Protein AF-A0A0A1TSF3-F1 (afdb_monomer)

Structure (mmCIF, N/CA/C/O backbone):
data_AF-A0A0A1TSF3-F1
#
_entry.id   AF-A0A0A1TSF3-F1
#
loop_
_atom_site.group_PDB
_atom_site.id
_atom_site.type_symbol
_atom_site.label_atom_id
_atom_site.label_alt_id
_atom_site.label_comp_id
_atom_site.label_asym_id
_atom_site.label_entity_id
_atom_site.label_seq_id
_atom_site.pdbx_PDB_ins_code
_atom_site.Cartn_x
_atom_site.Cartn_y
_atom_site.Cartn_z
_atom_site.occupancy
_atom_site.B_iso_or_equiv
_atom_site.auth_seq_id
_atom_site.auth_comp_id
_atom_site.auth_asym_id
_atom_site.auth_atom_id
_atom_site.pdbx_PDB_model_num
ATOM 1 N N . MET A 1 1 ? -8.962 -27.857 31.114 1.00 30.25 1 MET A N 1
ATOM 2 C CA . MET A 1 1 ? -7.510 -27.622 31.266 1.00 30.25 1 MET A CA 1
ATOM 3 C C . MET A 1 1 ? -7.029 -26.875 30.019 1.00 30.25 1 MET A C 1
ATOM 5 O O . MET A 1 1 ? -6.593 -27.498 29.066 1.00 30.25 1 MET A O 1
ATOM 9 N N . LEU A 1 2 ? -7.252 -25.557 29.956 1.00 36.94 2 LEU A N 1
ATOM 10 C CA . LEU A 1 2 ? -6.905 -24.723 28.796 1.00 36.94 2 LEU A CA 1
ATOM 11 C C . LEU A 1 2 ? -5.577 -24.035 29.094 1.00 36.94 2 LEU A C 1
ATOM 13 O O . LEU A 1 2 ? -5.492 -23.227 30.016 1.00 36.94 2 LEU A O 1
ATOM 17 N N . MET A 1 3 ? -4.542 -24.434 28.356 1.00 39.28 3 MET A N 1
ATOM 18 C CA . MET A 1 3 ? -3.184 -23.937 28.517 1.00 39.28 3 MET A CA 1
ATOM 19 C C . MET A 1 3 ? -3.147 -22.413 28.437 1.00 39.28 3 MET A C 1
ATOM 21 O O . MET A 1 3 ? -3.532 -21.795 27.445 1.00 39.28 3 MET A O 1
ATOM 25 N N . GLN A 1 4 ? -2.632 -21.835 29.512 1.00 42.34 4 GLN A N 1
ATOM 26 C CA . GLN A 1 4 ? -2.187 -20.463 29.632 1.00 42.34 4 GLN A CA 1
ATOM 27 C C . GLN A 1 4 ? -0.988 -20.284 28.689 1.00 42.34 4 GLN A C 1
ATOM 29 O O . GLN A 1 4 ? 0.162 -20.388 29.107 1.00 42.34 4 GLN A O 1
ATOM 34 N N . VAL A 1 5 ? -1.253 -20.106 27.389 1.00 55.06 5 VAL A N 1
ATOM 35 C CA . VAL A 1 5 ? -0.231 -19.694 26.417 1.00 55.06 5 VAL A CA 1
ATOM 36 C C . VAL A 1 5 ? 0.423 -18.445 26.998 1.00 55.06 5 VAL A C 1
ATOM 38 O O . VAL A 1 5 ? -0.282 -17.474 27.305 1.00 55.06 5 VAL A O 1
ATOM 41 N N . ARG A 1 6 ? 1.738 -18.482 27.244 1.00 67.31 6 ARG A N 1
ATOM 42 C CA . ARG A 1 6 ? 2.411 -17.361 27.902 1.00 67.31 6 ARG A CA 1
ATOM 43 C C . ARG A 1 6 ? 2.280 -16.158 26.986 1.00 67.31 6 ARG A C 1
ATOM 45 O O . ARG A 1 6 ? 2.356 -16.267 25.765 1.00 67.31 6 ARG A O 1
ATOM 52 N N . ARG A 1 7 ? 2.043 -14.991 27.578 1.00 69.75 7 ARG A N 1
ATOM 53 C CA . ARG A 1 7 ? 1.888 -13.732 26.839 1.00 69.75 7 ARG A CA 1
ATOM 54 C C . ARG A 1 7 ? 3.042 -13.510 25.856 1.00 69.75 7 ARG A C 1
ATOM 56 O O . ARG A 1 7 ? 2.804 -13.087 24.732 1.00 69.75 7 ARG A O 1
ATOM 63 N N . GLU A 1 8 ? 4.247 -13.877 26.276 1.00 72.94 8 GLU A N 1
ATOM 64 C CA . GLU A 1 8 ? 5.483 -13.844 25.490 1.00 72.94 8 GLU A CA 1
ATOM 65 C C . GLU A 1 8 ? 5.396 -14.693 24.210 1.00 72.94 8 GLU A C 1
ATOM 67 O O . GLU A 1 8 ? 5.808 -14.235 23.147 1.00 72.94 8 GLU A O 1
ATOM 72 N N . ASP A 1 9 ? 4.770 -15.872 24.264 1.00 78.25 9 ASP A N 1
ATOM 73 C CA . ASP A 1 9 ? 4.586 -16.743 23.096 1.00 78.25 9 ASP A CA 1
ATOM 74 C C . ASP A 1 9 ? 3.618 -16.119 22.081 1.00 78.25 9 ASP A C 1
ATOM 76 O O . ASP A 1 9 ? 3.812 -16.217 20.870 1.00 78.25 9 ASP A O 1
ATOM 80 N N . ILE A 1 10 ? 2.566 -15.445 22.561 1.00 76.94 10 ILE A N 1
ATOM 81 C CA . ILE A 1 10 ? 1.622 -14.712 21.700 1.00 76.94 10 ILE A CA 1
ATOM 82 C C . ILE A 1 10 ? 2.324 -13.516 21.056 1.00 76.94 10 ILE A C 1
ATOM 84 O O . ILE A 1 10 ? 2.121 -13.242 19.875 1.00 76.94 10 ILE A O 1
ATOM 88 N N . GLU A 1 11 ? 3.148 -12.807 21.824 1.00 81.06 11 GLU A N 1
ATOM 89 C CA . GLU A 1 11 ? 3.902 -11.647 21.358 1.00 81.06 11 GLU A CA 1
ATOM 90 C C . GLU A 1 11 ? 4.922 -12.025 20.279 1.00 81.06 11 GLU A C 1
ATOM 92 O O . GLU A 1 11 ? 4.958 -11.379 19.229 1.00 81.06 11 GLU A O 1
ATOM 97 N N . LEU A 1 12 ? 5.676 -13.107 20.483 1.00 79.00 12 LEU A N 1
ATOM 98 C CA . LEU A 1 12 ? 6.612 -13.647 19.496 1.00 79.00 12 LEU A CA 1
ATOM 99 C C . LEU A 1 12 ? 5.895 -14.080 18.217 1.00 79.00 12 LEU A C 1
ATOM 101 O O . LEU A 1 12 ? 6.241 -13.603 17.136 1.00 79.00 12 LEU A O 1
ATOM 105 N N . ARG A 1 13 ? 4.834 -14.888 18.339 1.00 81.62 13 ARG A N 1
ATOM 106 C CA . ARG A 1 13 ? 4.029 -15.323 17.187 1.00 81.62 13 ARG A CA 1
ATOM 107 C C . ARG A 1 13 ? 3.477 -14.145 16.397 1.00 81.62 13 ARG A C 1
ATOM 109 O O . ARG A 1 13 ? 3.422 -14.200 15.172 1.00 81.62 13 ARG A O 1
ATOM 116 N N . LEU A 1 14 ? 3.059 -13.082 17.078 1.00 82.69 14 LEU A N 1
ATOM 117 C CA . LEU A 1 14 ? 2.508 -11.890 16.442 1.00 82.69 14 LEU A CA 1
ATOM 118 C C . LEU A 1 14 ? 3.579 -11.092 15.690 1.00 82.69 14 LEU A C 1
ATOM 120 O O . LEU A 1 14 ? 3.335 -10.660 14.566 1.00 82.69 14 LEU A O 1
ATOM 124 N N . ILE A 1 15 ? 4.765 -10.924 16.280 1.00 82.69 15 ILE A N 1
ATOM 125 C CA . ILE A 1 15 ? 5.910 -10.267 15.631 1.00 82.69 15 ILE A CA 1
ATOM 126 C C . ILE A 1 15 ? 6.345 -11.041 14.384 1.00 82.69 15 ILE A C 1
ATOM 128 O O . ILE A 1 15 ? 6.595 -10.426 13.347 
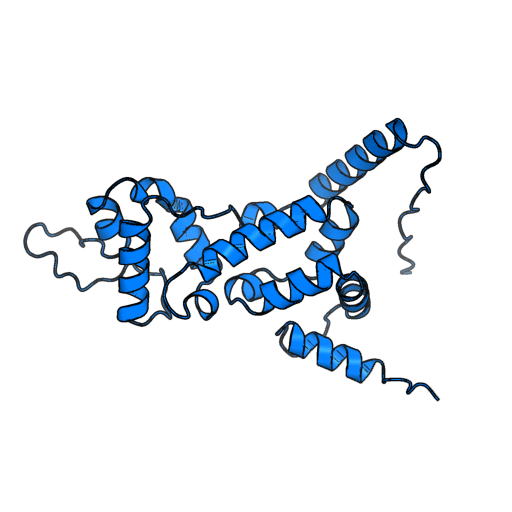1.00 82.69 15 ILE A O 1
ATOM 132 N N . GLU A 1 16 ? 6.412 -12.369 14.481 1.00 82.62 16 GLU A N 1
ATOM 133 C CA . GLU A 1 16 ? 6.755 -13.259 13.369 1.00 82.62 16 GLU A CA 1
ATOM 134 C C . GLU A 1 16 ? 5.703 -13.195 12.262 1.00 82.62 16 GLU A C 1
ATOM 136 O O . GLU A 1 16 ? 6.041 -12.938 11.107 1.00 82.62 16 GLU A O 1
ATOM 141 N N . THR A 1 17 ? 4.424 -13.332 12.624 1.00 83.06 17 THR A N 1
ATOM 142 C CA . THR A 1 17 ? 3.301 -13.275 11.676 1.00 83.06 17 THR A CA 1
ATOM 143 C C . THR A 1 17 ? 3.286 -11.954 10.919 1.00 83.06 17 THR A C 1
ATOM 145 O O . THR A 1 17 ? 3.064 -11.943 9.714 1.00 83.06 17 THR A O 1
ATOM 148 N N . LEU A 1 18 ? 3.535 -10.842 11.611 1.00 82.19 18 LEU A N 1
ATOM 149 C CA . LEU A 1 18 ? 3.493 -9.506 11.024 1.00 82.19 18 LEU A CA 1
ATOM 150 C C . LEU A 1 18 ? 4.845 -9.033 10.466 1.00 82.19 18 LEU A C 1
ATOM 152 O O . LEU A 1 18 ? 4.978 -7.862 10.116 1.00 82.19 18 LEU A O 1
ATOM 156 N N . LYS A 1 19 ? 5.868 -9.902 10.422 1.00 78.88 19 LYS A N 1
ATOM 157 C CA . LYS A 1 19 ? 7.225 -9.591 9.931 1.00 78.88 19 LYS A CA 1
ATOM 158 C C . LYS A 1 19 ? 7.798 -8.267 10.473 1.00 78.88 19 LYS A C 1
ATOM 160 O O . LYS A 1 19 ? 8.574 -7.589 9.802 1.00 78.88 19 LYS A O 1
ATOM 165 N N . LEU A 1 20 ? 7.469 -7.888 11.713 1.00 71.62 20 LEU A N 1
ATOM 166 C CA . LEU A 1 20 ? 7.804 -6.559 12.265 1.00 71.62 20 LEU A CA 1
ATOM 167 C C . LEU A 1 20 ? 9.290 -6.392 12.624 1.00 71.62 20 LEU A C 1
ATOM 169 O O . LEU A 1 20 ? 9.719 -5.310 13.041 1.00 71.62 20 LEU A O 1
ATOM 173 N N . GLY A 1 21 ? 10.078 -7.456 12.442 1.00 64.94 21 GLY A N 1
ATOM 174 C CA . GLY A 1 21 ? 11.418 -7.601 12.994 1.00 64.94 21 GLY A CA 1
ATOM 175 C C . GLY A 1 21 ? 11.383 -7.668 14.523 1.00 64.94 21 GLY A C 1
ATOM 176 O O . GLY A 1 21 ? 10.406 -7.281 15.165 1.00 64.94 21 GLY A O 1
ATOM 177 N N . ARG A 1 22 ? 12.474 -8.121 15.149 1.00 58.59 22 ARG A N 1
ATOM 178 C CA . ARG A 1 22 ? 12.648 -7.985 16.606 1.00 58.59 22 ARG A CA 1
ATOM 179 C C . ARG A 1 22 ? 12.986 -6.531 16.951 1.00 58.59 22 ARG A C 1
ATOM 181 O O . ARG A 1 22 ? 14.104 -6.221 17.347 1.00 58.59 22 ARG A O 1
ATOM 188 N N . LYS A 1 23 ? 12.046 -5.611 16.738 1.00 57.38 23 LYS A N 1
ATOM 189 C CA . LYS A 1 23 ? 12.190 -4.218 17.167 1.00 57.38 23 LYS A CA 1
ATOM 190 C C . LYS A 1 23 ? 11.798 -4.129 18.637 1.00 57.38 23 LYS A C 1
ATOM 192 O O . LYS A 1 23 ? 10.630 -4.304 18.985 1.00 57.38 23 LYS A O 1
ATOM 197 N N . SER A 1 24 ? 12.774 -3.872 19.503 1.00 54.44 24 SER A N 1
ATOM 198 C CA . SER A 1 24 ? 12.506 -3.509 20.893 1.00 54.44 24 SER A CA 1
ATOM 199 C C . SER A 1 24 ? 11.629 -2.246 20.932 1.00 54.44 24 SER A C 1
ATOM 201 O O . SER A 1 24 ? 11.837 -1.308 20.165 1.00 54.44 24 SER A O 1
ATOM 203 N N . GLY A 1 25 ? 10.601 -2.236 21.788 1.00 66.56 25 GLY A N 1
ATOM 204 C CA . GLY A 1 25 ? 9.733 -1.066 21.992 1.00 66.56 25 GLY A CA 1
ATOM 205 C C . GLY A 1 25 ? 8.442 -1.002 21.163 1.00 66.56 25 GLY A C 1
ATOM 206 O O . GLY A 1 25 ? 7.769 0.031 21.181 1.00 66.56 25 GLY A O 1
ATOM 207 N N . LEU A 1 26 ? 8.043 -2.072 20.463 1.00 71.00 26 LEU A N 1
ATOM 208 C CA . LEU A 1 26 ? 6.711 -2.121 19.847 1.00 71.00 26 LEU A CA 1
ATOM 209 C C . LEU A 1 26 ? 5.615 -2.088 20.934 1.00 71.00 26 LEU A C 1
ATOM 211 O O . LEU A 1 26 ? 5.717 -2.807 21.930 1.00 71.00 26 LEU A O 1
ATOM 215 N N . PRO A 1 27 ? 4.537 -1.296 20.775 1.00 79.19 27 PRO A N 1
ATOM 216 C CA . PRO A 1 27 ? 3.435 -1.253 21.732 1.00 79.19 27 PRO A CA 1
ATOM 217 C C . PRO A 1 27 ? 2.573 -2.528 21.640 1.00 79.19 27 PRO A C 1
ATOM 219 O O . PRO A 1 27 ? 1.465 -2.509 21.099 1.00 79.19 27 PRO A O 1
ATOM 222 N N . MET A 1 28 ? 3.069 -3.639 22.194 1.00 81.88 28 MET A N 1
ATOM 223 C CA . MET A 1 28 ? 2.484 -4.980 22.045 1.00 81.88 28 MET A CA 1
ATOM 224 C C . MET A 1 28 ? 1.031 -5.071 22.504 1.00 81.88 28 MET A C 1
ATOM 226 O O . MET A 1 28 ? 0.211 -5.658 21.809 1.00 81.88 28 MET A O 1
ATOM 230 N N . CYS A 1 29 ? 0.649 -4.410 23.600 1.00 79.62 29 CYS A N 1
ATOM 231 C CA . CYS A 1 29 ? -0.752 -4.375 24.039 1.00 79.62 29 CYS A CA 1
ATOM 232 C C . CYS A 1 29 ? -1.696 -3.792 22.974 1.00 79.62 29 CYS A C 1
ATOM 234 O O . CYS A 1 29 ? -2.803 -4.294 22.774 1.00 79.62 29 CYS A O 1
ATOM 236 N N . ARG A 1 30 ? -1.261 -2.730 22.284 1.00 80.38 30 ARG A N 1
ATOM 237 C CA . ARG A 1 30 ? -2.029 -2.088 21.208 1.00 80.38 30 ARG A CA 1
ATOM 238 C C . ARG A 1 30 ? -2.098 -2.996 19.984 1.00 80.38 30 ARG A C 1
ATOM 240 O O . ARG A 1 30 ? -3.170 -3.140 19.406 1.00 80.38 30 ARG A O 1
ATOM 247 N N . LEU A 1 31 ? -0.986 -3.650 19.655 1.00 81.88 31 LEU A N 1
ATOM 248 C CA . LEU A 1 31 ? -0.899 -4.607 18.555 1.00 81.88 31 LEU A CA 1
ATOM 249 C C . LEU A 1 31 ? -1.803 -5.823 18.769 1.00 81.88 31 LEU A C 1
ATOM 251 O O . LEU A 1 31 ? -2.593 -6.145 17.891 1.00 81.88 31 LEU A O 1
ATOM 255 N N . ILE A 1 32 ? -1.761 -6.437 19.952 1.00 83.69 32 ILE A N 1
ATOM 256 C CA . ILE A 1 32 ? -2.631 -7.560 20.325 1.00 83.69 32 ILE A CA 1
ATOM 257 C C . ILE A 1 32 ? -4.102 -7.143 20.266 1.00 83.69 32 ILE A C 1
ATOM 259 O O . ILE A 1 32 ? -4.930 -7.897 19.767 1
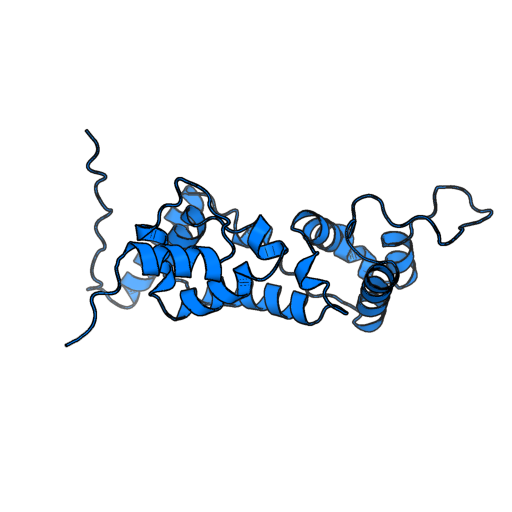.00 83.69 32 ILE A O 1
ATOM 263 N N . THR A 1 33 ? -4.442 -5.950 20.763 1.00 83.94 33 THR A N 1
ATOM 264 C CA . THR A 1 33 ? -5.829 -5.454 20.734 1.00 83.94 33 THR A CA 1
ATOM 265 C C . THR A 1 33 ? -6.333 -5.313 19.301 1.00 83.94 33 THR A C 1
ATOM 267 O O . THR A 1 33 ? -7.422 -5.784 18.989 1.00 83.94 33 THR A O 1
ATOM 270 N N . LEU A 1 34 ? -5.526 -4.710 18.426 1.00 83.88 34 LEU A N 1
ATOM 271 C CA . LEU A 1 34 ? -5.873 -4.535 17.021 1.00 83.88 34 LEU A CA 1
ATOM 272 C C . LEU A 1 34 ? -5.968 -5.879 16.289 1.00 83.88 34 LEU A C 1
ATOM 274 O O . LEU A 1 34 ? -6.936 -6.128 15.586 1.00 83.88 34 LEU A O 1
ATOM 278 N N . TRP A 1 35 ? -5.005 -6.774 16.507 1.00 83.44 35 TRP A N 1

•••••

# What the exercise asks:
From the top of the listing above, restate each line word for word up to and including the line with "ATOM 41 N N"; add nothing else.

# The answer:
Protein AF-A0A0A1TSF3-F1 (afdb_monomer)

Structure (mmCIF, N/CA/C/O backbone):
data_AF-A0A0A1TSF3-F1
#
_entry.id   AF-A0A0A1TSF3-F1
#
loop_
_atom_site.group_PDB
_atom_site.id
_atom_site.type_symbol
_atom_site.label_atom_id
_atom_site.label_alt_id
_atom_site.label_comp_id
_atom_site.label_asym_id
_atom_site.label_entity_id
_atom_site.label_seq_id
_atom_site.pdbx_PDB_ins_code
_atom_site.Cartn_x
_atom_site.Cartn_y
_atom_site.Cartn_z
_atom_site.occupancy
_atom_site.B_iso_or_equiv
_atom_site.auth_seq_id
_atom_site.auth_comp_id
_atom_site.auth_asym_id
_atom_site.auth_atom_id
_atom_site.pdbx_PDB_model_num
ATOM 1 N N . MET A 1 1 ? -8.962 -27.857 31.114 1.00 30.25 1 MET A N 1
ATOM 2 C CA . MET A 1 1 ? -7.510 -27.622 31.266 1.00 30.25 1 MET A CA 1
ATOM 3 C C . MET A 1 1 ? -7.029 -26.875 30.019 1.00 30.25 1 MET A C 1
ATOM 5 O O . MET A 1 1 ? -6.593 -27.498 29.066 1.00 30.25 1 MET A O 1
ATOM 9 N N . LEU A 1 2 ? -7.252 -25.557 29.956 1.00 36.94 2 LEU A N 1
ATOM 10 C CA . LEU A 1 2 ? -6.905 -24.723 28.796 1.00 36.94 2 LEU A CA 1
ATOM 11 C C . LEU A 1 2 ? -5.577 -24.035 29.094 1.00 36.94 2 LEU A C 1
ATOM 13 O O . LEU A 1 2 ? -5.492 -23.227 30.016 1.00 36.94 2 LEU A O 1
ATOM 17 N N . MET A 1 3 ? -4.542 -24.434 28.356 1.00 39.28 3 MET A N 1
ATOM 18 C CA . MET A 1 3 ? -3.184 -23.937 28.517 1.00 39.28 3 MET A CA 1
ATOM 19 C C . MET A 1 3 ? -3.147 -22.413 28.437 1.00 39.28 3 MET A C 1
ATOM 21 O O . MET A 1 3 ? -3.532 -21.795 27.445 1.00 39.28 3 MET A O 1
ATOM 25 N N . GLN A 1 4 ? -2.632 -21.835 29.512 1.00 42.34 4 GLN A N 1
ATOM 26 C CA . GLN A 1 4 ? -2.187 -20.463 29.632 1.00 42.34 4 GLN A CA 1
ATOM 27 C C . GLN A 1 4 ? -0.988 -20.284 28.689 1.00 42.34 4 GLN A C 1
ATOM 29 O O . GLN A 1 4 ? 0.162 -20.388 29.107 1.00 42.34 4 GLN A O 1
ATOM 34 N N . VAL A 1 5 ? -1.253 -20.106 27.389 1.00 55.06 5 VAL A N 1
ATOM 35 C CA . VAL A 1 5 ? -0.231 -19.694 26.417 1.00 55.06 5 VAL A CA 1
ATOM 36 C C . VAL A 1 5 ? 0.423 -18.445 26.998 1.00 55.06 5 VAL A C 1
ATOM 38 O O . VAL A 1 5 ? -0.282 -17.474 27.305 1.00 55.06 5 VAL A O 1
ATOM 41 N N . ARG A 1 6 ? 1.738 -18.482 27.244 1.00 67.31 6 ARG A N 1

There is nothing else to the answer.